Many-body braiding phases in a rotating strongly correlated photon gas
R. O. Umucalilar, I. Carusotto

TL;DR
This paper theoretically investigates a rotating, strongly correlated photon gas in a cavity, demonstrating the creation and braiding of quasi-holes in a quantum Hall-like state, revealing many-body Berry phases through spectral shifts.
Contribution
It introduces a method to generate and manipulate quasi-holes in a photon gas, providing a novel way to observe many-body topological phases in photonic systems.
Findings
Observation of Laughlin-like photon eigenstates as spectral resonances
Creation and braiding of quasi-holes in the photon gas
Detection of many-body Berry phase via spectral shifts
Abstract
We present a theoretical study of a rotating trapped photon gas where a Laguerre-Gauss laser pump with a non-zero orbital angular momentum is used to inject rotating photons into a cavity with strong optical nonlinearity.

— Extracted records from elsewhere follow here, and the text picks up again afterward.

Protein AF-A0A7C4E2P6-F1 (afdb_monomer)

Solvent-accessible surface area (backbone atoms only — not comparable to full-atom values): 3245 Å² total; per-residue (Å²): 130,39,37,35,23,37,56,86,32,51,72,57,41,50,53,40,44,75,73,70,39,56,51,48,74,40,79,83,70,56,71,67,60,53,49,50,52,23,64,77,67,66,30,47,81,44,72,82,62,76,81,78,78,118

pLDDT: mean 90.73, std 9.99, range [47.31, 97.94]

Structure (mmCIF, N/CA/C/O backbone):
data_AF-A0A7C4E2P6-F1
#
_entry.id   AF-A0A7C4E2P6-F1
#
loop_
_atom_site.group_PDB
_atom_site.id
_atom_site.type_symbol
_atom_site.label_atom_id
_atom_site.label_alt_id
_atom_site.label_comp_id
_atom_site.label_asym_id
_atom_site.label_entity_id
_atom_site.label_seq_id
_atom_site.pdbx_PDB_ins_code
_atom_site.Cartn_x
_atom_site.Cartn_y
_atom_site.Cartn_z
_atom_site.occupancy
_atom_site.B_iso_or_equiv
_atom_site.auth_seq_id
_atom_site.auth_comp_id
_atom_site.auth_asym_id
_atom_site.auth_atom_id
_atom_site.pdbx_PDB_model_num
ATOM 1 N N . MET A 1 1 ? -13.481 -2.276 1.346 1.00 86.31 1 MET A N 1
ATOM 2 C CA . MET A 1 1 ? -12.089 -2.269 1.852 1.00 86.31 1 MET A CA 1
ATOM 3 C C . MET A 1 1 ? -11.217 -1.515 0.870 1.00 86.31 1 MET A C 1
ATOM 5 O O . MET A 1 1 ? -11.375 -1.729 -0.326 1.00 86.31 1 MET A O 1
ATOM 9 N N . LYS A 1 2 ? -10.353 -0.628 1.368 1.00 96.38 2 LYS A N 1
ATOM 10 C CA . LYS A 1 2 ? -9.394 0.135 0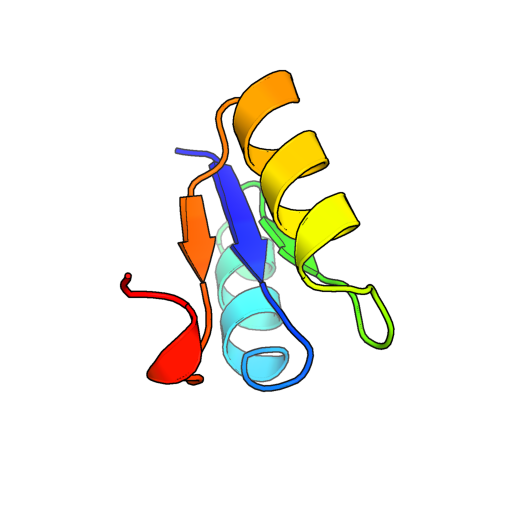.564 1.00 96.38 2 LYS A CA 1
ATOM 11 C C . LYS A 1 2 ? -7.983 -0.223 1.007 1.00 96.38 2 LYS A C 1
ATOM 13 O O . LYS A 1 2 ? -7.749 -0.386 2.202 1.00 96.38 2 LYS A O 1
ATOM 18 N N . PHE A 1 3 ? -7.057 -0.304 0.066 1.00 97.06 3 PHE A N 1
ATOM 19 C CA . PHE A 1 3 ? -5.672 -0.660 0.336 1.00 97.06 3 PHE A CA 1
ATOM 20 C C . PHE A 1 3 ? -4.7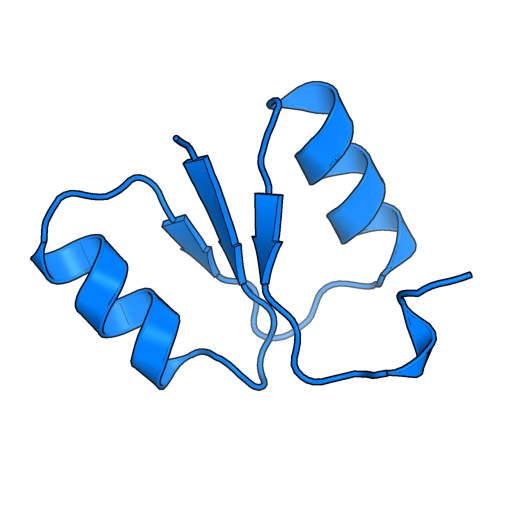13 0.454 -0.071 1.00 97.06 3 PHE A C 1
ATOM 22 O O . PHE A 1 3 ? -5.000 1.272 -0.955 1.00 97.06 3 PHE A O 1
ATOM 29 N N . ILE A 1 4 ? -3.555 0.462 0.572 1.00 96.00 4 ILE A N 1
ATOM 30 C CA . ILE A 1 4 ? -2.355 1.164 0.131 1.00 96.00 4 ILE A CA 1
ATOM 31 C C . ILE A 1 4 ? -1.199 0.164 0.172 1.00 96.00 4 ILE A C 1
ATOM 33 O O . ILE A 1 4 ? -1.015 -0.521 1.168 1.00 96.00 4 ILE A O 1
ATOM 37 N N . ALA A 1 5 ? -0.475 0.021 -0.932 1.00 94.88 5 ALA A N 1
ATOM 38 C CA . ALA A 1 5 ? 0.613 -0.934 -1.088 1.00 94.88 5 ALA A CA 1
ATOM 39 C C . ALA A 1 5 ? 1.938 -0.210 -1.335 1.00 94.88 5 ALA A C 1
ATOM 41 O O . ALA A 1 5 ? 2.004 0.744 -2.119 1.00 94.88 5 ALA A O 1
ATOM 42 N N . ASP A 1 6 ? 2.987 -0.701 -0.688 1.00 92.50 6 ASP A N 1
ATOM 43 C CA . ASP A 1 6 ? 4.355 -0.245 -0.902 1.00 92.50 6 ASP A CA 1
ATOM 44 C C . ASP A 1 6 ? 4.988 -0.836 -2.175 1.00 92.50 6 ASP A C 1
ATOM 46 O O . ASP A 1 6 ? 4.400 -1.655 -2.894 1.00 92.50 6 ASP A O 1
ATOM 50 N N . VAL A 1 7 ? 6.234 -0.437 -2.441 1.00 91.25 7 VAL A N 1
ATOM 51 C CA . VAL A 1 7 ? 7.027 -0.898 -3.588 1.00 91.25 7 VAL A CA 1
ATOM 52 C C . VAL A 1 7 ? 7.229 -2.418 -3.628 1.00 91.25 7 VAL A C 1
ATOM 54 O O . VAL A 1 7 ? 7.363 -2.990 -4.711 1.00 91.25 7 VAL A O 1
ATOM 57 N N . MET A 1 8 ? 7.201 -3.102 -2.481 1.00 88.94 8 MET A N 1
ATOM 58 C CA . MET A 1 8 ? 7.425 -4.549 -2.400 1.00 88.94 8 MET A CA 1
ATOM 59 C C . MET A 1 8 ? 6.221 -5.362 -2.867 1.00 88.94 8 MET A C 1
ATOM 61 O O . MET A 1 8 ? 6.354 -6.546 -3.195 1.00 88.94 8 MET A O 1
ATOM 65 N N . LEU A 1 9 ? 5.043 -4.740 -2.908 1.00 93.94 9 LEU A N 1
ATOM 66 C CA . LEU A 1 9 ? 3.783 -5.381 -3.262 1.00 93.94 9 LEU A CA 1
AT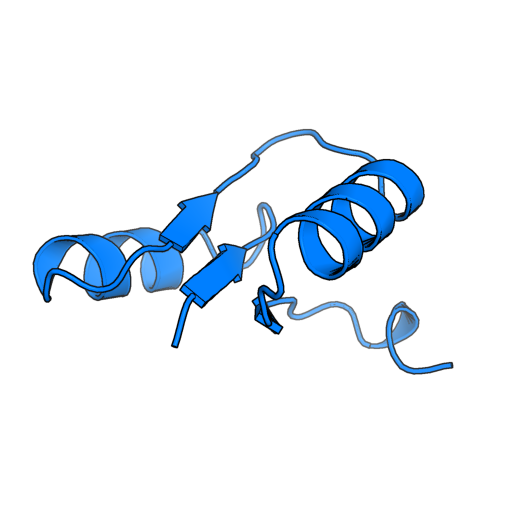OM 67 C C . LEU A 1 9 ? 3.182 -4.855 -4.570 1.00 93.94 9 LEU A C 1
ATOM 69 O O . LEU A 1 9 ? 1.992 -5.038 -4.814 1.00 93.94 9 LEU A O 1
ATOM 73 N N . GLY A 1 10 ? 3.994 -4.295 -5.475 1.00 92.38 10 GLY A N 1
ATOM 74 C CA . GLY A 1 10 ? 3.519 -3.784 -6.770 1.00 92.38 10 GLY A CA 1
ATOM 75 C C . GLY A 1 10 ? 2.770 -4.815 -7.628 1.00 92.38 10 GLY A C 1
ATOM 76 O O . GLY A 1 10 ? 1.753 -4.489 -8.242 1.00 92.38 10 GLY A O 1
ATOM 77 N N . GLY A 1 11 ? 3.208 -6.079 -7.619 1.00 95.62 11 GLY A N 1
ATOM 78 C CA . GLY A 1 11 ? 2.494 -7.168 -8.298 1.00 95.62 11 GLY A CA 1
ATOM 79 C C . GLY A 1 11 ? 1.111 -7.439 -7.694 1.00 95.62 11 GLY A C 1
ATOM 80 O O . GLY A 1 11 ? 0.131 -7.558 -8.424 1.00 95.62 11 GLY A O 1
ATOM 81 N N . LEU A 1 12 ? 1.011 -7.460 -6.362 1.00 95.81 12 LEU A N 1
ATOM 82 C CA . LEU A 1 12 ? -0.265 -7.628 -5.663 1.00 95.81 12 LEU A CA 1
ATOM 83 C C . LEU A 1 12 ? -1.191 -6.432 -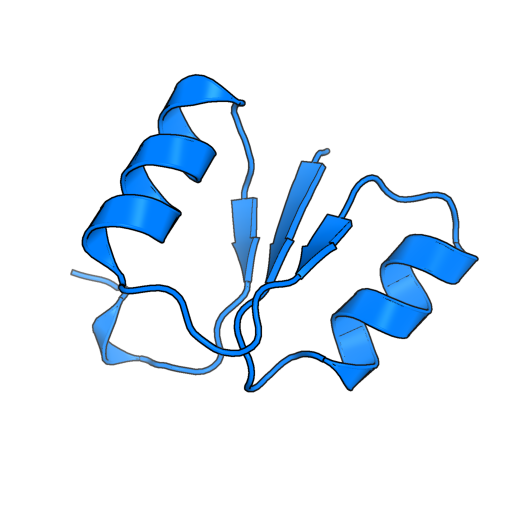5.912 1.00 95.81 12 LEU A C 1
ATOM 85 O O . LEU A 1 12 ? -2.359 -6.619 -6.238 1.00 95.81 12 LEU A O 1
ATOM 89 N N . ALA A 1 13 ? -0.659 -5.210 -5.841 1.00 96.06 13 ALA A N 1
ATOM 90 C CA . ALA A 1 13 ? -1.413 -3.994 -6.114 1.00 96.06 13 ALA A CA 1
ATOM 91 C C . ALA A 1 13 ? -2.008 -3.986 -7.530 1.00 96.06 13 ALA A C 1
ATOM 93 O O . ALA A 1 13 ? -3.144 -3.551 -7.719 1.00 96.06 13 ALA A O 1
ATOM 94 N N . LYS A 1 14 ? -1.273 -4.514 -8.521 1.00 96.75 14 LYS A N 1
ATOM 95 C CA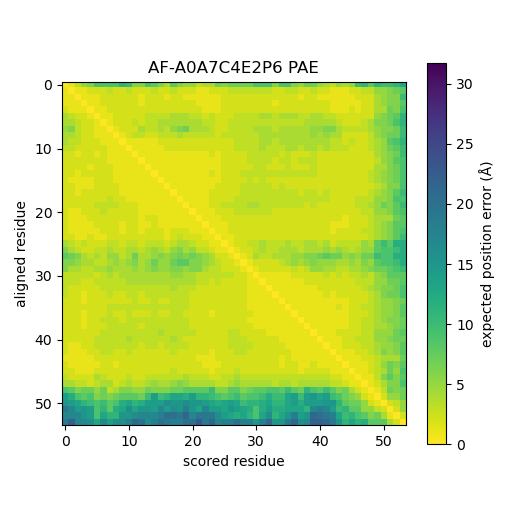 . LYS A 1 14 ? -1.782 -4.702 -9.885 1.00 96.75 14 LYS A CA 1
ATOM 96 C C . LYS A 1 14 ? -2.997 -5.633 -9.905 1.00 96.75 14 LYS A C 1
ATOM 98 O O . LYS A 1 14 ? -4.021 -5.252 -10.464 1.00 96.75 14 LYS A O 1
ATOM 103 N N . TYR A 1 15 ? -2.906 -6.810 -9.285 1.00 97.94 15 TYR A N 1
ATOM 104 C CA . TYR A 1 15 ? -4.024 -7.760 -9.251 1.00 97.94 15 TYR A CA 1
ATOM 105 C C . TYR A 1 15 ? -5.244 -7.200 -8.516 1.00 97.94 15 TYR A C 1
ATOM 107 O O . TYR A 1 15 ? -6.352 -7.294 -9.033 1.00 97.94 15 TYR A O 1
ATOM 115 N N . LEU A 1 16 ? -5.052 -6.547 -7.366 1.00 96.88 16 LEU A N 1
ATOM 116 C CA . LEU A 1 16 ? -6.149 -5.924 -6.620 1.00 96.88 16 LEU A CA 1
ATOM 117 C C . LEU A 1 16 ? -6.892 -4.882 -7.471 1.00 96.88 16 LEU A C 1
ATOM 119 O O . LEU A 1 16 ? -8.118 -4.905 -7.538 1.00 96.88 16 LEU A O 1
ATOM 123 N N . ARG A 1 17 ? -6.160 -4.026 -8.197 1.00 96.69 17 ARG A N 1
ATOM 124 C CA . ARG A 1 17 ? -6.763 -3.053 -9.125 1.00 96.69 17 ARG A CA 1
ATOM 125 C C . ARG A 1 17 ? -7.516 -3.720 -10.272 1.00 96.69 17 ARG A C 1
ATOM 127 O O . ARG A 1 17 ? -8.594 -3.255 -10.623 1.00 96.69 17 ARG A O 1
ATOM 134 N N . MET A 1 18 ? -6.974 -4.798 -10.844 1.00 97.94 18 MET A N 1
ATOM 135 C CA . MET A 1 18 ? -7.651 -5.558 -11.906 1.00 97.94 18 MET A CA 1
ATOM 136 C C . MET A 1 18 ? -8.971 -6.172 -11.427 1.00 97.94 18 MET A C 1
ATOM 138 O O . MET A 1 18 ? -9.915 -6.258 -12.202 1.00 97.94 18 MET A O 1
ATOM 142 N N . LEU A 1 19 ? -9.052 -6.547 -10.149 1.00 97.50 19 LEU A N 1
ATOM 143 C CA . LEU A 1 19 ? -10.275 -7.038 -9.510 1.00 97.50 19 LEU A CA 1
ATOM 144 C C . LEU A 1 19 ? -11.249 -5.913 -9.104 1.00 97.50 19 LEU A C 1
ATOM 146 O O . LEU A 1 19 ? -12.270 -6.191 -8.483 1.00 97.50 19 LEU A O 1
ATOM 150 N N . GLY A 1 20 ? -10.946 -4.649 -9.419 1.00 97.25 20 GLY A N 1
ATOM 151 C CA . GLY A 1 20 ? -11.779 -3.496 -9.061 1.00 97.25 20 GLY A CA 1
ATOM 152 C C . GLY A 1 20 ? -11.649 -3.049 -7.601 1.00 97.25 20 GLY A C 1
ATOM 153 O O . GLY A 1 20 ? -12.453 -2.251 -7.126 1.00 97.25 20 GLY A O 1
ATOM 154 N N . ILE A 1 21 ? -10.643 -3.539 -6.872 1.00 97.81 21 ILE A N 1
ATOM 155 C CA . ILE A 1 21 ? -10.414 -3.174 -5.473 1.00 97.81 21 ILE A CA 1
ATOM 156 C C . ILE A 1 21 ? -9.612 -1.869 -5.413 1.00 97.81 21 ILE A C 1
ATOM 158 O O . ILE A 1 21 ? -8.505 -1.781 -5.954 1.00 97.81 21 ILE A O 1
ATOM 162 N N . ASP A 1 22 ? -10.133 -0.872 -4.691 1.00 97.44 22 ASP A N 1
ATOM 163 C CA . ASP A 1 22 ? -9.459 0.414 -4.473 1.00 97.44 22 ASP A CA 1
ATOM 164 C C . ASP A 1 22 ? -8.115 0.202 -3.759 1.00 97.44 22 ASP A C 1
ATOM 166 O O . ASP A 1 22 ? -8.055 -0.058 -2.556 1.00 97.44 22 ASP A O 1
ATOM 170 N N . THR A 1 23 ? -7.030 0.314 -4.527 1.00 97.19 23 THR A N 1
ATOM 171 C CA . THR A 1 23 ? -5.664 0.073 -4.063 1.00 97.19 23 THR A CA 1
ATOM 172 C C . THR A 1 23 ? -4.738 1.179 -4.551 1.00 97.19 23 THR A C 1
ATOM 174 O O . THR A 1 23 ? -4.420 1.280 -5.7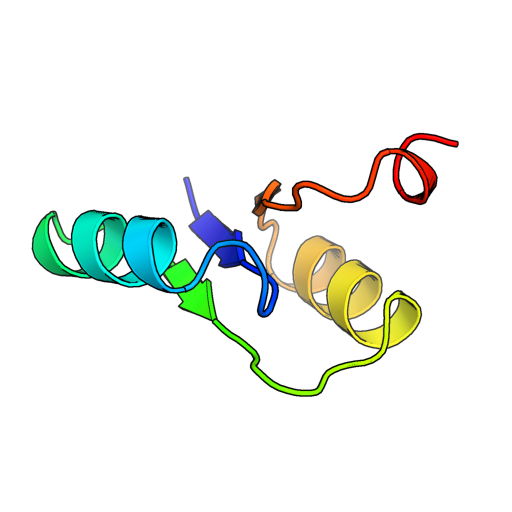43 1.00 97.19 23 THR A O 1
ATOM 177 N N . LYS A 1 24 ? -4.242 2.001 -3.627 1.00 95.75 24 LYS A N 1
ATOM 178 C CA . LYS A 1 24 ? -3.145 2.939 -3.895 1.00 95.75 24 LYS A CA 1
ATOM 179 C C . LYS A 1 24 ? -1.815 2.187 -3.893 1.00 95.75 24 LYS A C 1
ATOM 181 O O . LYS A 1 24 ? -1.643 1.238 -3.144 1.00 95.75 24 LYS A O 1
ATOM 186 N N . TYR A 1 25 ? -0.895 2.581 -4.764 1.00 94.94 25 TYR A N 1
ATOM 187 C CA . TYR A 1 25 ? 0.439 1.98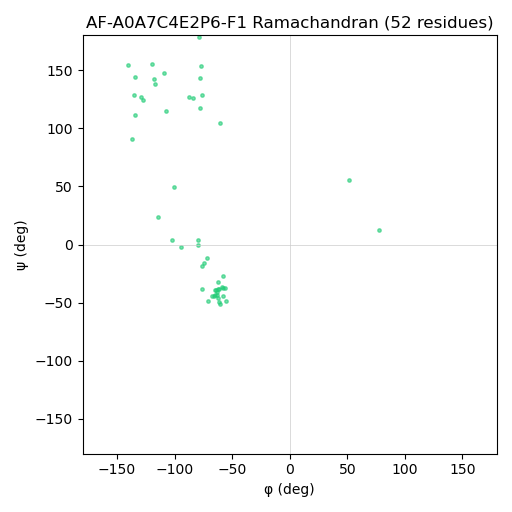8 -4.869 1.00 94.94 25 TYR A CA 1
ATOM 188 C C . TYR A 1 25 ? 1.440 3.119 -4.999 1.00 94.94 25 TYR A C 1
ATOM 190 O O . TYR A 1 25 ? 1.268 3.977 -5.869 1.00 94.94 25 TYR A O 1
ATOM 198 N N . TYR A 1 26 ? 2.474 3.092 -4.167 1.00 91.06 26 TYR A N 1
ATOM 199 C CA . TYR A 1 26 ? 3.530 4.089 -4.178 1.00 91.06 26 TYR A CA 1
ATOM 200 C C . TYR A 1 26 ? 4.886 3.404 -4.281 1.00 91.06 26 TYR A C 1
ATOM 202 O O . TYR A 1 26 ? 5.238 2.556 -3.467 1.00 91.06 26 TYR A O 1
ATOM 210 N N . LYS A 1 27 ? 5.654 3.794 -5.302 1.00 84.69 27 LYS A N 1
ATOM 211 C CA . LYS A 1 27 ? 7.006 3.271 -5.521 1.00 84.69 27 LYS A CA 1
ATOM 212 C C . LYS A 1 27 ? 8.020 3.890 -4.553 1.00 84.69 27 LYS A C 1
ATOM 214 O O . LYS A 1 27 ? 8.887 3.179 -4.075 1.00 84.69 27 LYS A O 1
ATOM 219 N N . ASN A 1 28 ? 7.879 5.187 -4.267 1.00 85.38 28 ASN A N 1
ATOM 220 C CA . ASN A 1 28 ? 8.743 5.951 -3.367 1.00 85.38 28 ASN A CA 1
ATOM 221 C C . ASN A 1 28 ? 7.866 6.852 -2.486 1.00 85.38 28 ASN A C 1
ATOM 223 O O . ASN A 1 28 ? 7.535 7.968 -2.879 1.00 85.38 28 ASN A O 1
ATOM 227 N N . ILE A 1 29 ? 7.458 6.350 -1.327 1.00 87.12 29 ILE A N 1
ATOM 228 C CA . ILE A 1 29 ? 6.791 7.123 -0.278 1.00 87.12 29 ILE A CA 1
ATOM 229 C C . ILE A 1 29 ? 7.447 6.743 1.045 1.00 87.12 29 ILE A C 1
ATOM 231 O O . ILE A 1 29 ? 7.855 5.594 1.210 1.00 87.12 29 ILE A O 1
ATOM 235 N N . ASP A 1 30 ? 7.597 7.696 1.955 1.00 88.25 30 ASP A N 1
ATOM 236 C CA . ASP A 1 30 ? 8.071 7.397 3.299 1.00 88.25 30 ASP A CA 1
ATOM 237 C C . ASP A 1 30 ? 6.956 6.769 4.150 1.00 88.25 30 ASP A C 1
ATOM 239 O O . ASP A 1 30 ? 5.764 7.017 3.935 1.00 88.25 30 ASP A O 1
ATOM 243 N N . ASP A 1 31 ? 7.349 5.982 5.149 1.00 86.88 31 ASP A N 1
ATOM 244 C CA . ASP A 1 31 ? 6.410 5.251 6.004 1.00 86.88 31 ASP A CA 1
ATOM 245 C C . ASP A 1 31 ? 5.431 6.182 6.734 1.00 86.88 31 ASP A C 1
ATOM 247 O O . ASP A 1 31 ? 4.253 5.850 6.870 1.00 86.88 31 ASP A O 1
ATOM 251 N N . LYS A 1 32 ? 5.872 7.376 7.164 1.00 91.00 32 LYS A N 1
ATOM 252 C CA . LYS A 1 32 ? 5.008 8.321 7.893 1.00 91.00 32 LYS A CA 1
ATOM 253 C C . LYS A 1 32 ? 3.906 8.866 6.994 1.00 91.00 32 LYS A C 1
ATOM 255 O O . LYS A 1 32 ? 2.751 8.921 7.410 1.00 91.00 32 LYS A O 1
ATOM 260 N N . SER A 1 33 ? 4.244 9.237 5.763 1.00 92.62 33 SER A N 1
ATOM 261 C CA . SER A 1 33 ? 3.259 9.668 4.772 1.00 92.62 33 SER A CA 1
ATOM 262 C C . SER A 1 33 ? 2.294 8.541 4.413 1.00 92.62 33 SER A C 1
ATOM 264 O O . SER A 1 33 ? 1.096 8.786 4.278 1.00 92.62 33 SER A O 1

The Laughlin-like few-photon eigenstates appear as sharp resonances in the transmission spectra. Using additional localized repulsive potentials, quasi-holes can be created in the quantum Hall liquid of photons and then braided around in space: an unambiguous signature of the many-body Berry phase under exchange of two quasi-holes is observed as a spectral shift of the corresponding transmission resonance.